King Abdullah of Saudi Arabia called for the United States to “cut off the head of the snake” in reference to Iran, the cables suggested, and King Hamad bin Issa Al Khalifa of Bahrain said that the country’s nuclear program must be stopped.
“The danger of letting it go on is greater than the danger of stopping it,” he was quoted as saying.
It is perhaps as a result of that concern that the UAE has radically bolstered its armed forces.
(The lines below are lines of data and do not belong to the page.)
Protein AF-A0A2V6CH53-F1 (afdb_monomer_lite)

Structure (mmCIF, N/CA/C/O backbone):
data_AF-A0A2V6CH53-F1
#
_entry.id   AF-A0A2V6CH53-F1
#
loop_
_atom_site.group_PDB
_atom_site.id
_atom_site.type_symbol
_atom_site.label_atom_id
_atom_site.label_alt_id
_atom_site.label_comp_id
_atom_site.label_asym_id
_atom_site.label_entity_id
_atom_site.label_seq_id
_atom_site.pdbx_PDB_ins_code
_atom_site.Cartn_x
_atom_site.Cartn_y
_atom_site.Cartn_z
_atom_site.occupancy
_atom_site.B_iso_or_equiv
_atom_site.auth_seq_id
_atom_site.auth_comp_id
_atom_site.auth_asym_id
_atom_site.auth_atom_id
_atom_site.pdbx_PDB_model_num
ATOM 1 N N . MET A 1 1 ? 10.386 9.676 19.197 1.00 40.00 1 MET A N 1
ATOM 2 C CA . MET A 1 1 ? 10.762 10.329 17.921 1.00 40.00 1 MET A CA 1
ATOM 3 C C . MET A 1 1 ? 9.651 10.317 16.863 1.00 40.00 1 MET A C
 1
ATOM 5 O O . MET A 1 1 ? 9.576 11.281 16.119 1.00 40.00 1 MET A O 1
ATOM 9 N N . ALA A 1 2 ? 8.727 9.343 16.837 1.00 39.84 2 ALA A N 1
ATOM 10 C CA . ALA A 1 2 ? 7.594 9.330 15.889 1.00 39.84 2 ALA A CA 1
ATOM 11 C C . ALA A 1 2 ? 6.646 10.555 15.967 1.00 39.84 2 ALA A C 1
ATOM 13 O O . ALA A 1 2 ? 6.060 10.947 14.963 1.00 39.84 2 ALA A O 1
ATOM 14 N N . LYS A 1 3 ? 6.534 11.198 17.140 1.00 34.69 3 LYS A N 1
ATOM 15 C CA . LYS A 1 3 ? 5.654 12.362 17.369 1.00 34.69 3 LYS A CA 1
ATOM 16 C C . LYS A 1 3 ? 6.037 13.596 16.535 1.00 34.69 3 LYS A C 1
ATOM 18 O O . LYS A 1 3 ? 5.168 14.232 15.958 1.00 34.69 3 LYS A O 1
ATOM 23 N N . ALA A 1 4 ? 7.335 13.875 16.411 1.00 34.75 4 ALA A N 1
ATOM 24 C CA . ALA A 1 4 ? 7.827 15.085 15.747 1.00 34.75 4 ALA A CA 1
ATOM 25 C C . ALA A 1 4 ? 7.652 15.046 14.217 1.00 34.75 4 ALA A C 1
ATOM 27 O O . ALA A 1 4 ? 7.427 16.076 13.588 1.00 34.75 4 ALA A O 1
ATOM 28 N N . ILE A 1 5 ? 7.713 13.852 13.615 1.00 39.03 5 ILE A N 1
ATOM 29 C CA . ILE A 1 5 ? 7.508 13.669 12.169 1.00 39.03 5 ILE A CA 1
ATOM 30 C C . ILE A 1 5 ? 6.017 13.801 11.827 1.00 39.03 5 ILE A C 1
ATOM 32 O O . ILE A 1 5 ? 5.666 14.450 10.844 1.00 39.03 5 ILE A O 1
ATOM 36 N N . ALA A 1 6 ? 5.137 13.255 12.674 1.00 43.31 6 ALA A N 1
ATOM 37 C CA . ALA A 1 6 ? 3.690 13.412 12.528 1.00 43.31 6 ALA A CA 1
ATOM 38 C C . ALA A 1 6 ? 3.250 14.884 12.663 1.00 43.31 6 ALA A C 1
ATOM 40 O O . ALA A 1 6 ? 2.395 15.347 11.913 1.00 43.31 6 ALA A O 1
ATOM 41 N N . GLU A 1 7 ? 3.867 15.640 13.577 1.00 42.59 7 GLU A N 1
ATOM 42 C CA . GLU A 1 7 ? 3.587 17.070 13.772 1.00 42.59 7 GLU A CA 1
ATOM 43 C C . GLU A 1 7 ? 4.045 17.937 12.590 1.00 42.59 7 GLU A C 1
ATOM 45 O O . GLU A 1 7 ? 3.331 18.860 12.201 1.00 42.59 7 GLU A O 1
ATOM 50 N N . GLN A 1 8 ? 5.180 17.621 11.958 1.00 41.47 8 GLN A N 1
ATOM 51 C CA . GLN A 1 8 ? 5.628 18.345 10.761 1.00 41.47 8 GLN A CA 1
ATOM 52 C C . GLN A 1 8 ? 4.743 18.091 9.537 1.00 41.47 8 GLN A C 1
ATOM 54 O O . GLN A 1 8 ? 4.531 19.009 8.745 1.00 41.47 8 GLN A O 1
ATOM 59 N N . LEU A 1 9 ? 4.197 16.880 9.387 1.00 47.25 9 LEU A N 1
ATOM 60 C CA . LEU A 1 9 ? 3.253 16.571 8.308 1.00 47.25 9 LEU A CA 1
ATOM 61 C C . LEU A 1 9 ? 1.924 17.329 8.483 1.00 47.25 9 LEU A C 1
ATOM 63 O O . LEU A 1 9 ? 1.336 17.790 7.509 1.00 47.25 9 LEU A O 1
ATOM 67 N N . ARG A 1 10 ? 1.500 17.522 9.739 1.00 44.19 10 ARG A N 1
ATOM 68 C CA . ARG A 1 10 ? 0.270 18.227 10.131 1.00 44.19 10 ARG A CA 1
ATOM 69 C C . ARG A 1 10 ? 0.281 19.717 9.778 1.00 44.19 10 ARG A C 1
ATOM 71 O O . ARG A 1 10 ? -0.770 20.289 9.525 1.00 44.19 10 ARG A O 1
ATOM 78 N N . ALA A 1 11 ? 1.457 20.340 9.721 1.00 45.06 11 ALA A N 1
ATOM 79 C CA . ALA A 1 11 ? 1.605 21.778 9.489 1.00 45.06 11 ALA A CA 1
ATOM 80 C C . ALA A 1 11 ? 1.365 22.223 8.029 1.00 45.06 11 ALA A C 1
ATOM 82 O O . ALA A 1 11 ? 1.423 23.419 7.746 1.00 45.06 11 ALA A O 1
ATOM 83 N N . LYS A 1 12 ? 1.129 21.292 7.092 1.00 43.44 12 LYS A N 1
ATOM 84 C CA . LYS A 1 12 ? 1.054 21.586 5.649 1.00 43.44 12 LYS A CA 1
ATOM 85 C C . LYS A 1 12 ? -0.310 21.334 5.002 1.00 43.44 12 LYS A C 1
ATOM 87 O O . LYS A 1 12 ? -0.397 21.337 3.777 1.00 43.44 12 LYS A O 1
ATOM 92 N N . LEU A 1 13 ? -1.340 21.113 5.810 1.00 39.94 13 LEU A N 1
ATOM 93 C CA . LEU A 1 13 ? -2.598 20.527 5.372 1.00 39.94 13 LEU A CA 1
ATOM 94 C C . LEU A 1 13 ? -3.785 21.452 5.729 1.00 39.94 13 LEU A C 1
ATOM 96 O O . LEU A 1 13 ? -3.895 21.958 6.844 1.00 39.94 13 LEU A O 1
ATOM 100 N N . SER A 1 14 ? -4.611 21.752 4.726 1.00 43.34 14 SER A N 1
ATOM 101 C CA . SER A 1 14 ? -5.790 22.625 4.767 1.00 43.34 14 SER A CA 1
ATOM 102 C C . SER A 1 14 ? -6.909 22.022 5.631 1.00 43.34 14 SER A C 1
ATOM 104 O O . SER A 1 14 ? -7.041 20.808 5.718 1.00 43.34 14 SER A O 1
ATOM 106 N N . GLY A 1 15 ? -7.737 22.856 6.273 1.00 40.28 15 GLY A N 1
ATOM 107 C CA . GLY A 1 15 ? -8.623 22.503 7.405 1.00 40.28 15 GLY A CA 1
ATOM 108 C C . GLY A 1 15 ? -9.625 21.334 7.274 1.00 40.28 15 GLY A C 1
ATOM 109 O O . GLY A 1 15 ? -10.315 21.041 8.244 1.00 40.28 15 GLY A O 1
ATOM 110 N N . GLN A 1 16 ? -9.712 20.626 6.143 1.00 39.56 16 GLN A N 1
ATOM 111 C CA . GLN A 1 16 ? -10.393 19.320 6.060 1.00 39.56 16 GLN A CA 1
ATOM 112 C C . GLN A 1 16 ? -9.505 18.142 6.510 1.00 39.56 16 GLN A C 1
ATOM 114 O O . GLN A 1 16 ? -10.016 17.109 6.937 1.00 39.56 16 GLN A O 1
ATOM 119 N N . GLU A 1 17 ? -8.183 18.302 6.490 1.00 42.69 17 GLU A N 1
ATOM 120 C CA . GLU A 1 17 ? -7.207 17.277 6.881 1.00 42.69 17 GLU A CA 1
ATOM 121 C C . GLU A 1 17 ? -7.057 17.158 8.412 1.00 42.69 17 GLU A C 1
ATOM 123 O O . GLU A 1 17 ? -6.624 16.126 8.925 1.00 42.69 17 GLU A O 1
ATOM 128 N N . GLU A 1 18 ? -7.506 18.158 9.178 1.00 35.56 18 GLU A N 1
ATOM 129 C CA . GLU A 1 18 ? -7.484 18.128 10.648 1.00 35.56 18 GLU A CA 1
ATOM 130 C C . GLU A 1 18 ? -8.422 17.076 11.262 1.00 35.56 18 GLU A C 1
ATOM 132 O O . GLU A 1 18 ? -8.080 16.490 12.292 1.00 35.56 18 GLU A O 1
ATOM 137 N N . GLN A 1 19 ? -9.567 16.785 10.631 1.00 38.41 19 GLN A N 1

For the past 10 years, the country has engaged in a modernization program costing US$15 billion.
The U.S. cables suggest that the Crown Prince of Abu Dhabi, Sheikh Mohammed bin Zayed Al Nahyan, “sees the logic of war dominating the region.”
“This thinking explains his near obsessive efforts to build up the UAE’s armed forces,” one diplomatic cable says.
If Iran and the United States were to come into conflict, the three islands would be among the first to be hit, said Theodore Karasik, the director of research and development at the Institute for Near East and Gulf Military Analysis in Dubai.
“We would probably see the U.S. forces take out the Iranian forces that are on the islands,” he said. “At that time we would see the UAE probably trying to take the islands back.”
The UAE has had a long relationship with Iran, particularly in Dubai where a large number of long-term resident Iranian merchants became naturalized UAE citizens around the time of the birth of the nation.
Dubai has enjoyed long economic ties with Iran and built several of its larger ports to meet business arising from re-exports from the port city of Bandar-Abbas.
That relationship was not even threatened by sanctions on Iran from the U.S. government, and trade ties have actually improved until recently.
However, with the economic downturn in Dubai, the once-freewheeling emirate has become increasingly reliant on the neighboring oil-rich emirate of Abu Dhabi. As such, it has also had to make sacrifices in its relationship with Iran.
“With Dubai’s economic decline, Abu Dhabi has assumed more control over a central UAE foreign policy, and as such Dubai’s former closeness to Iran has been eroded,” said Davidson.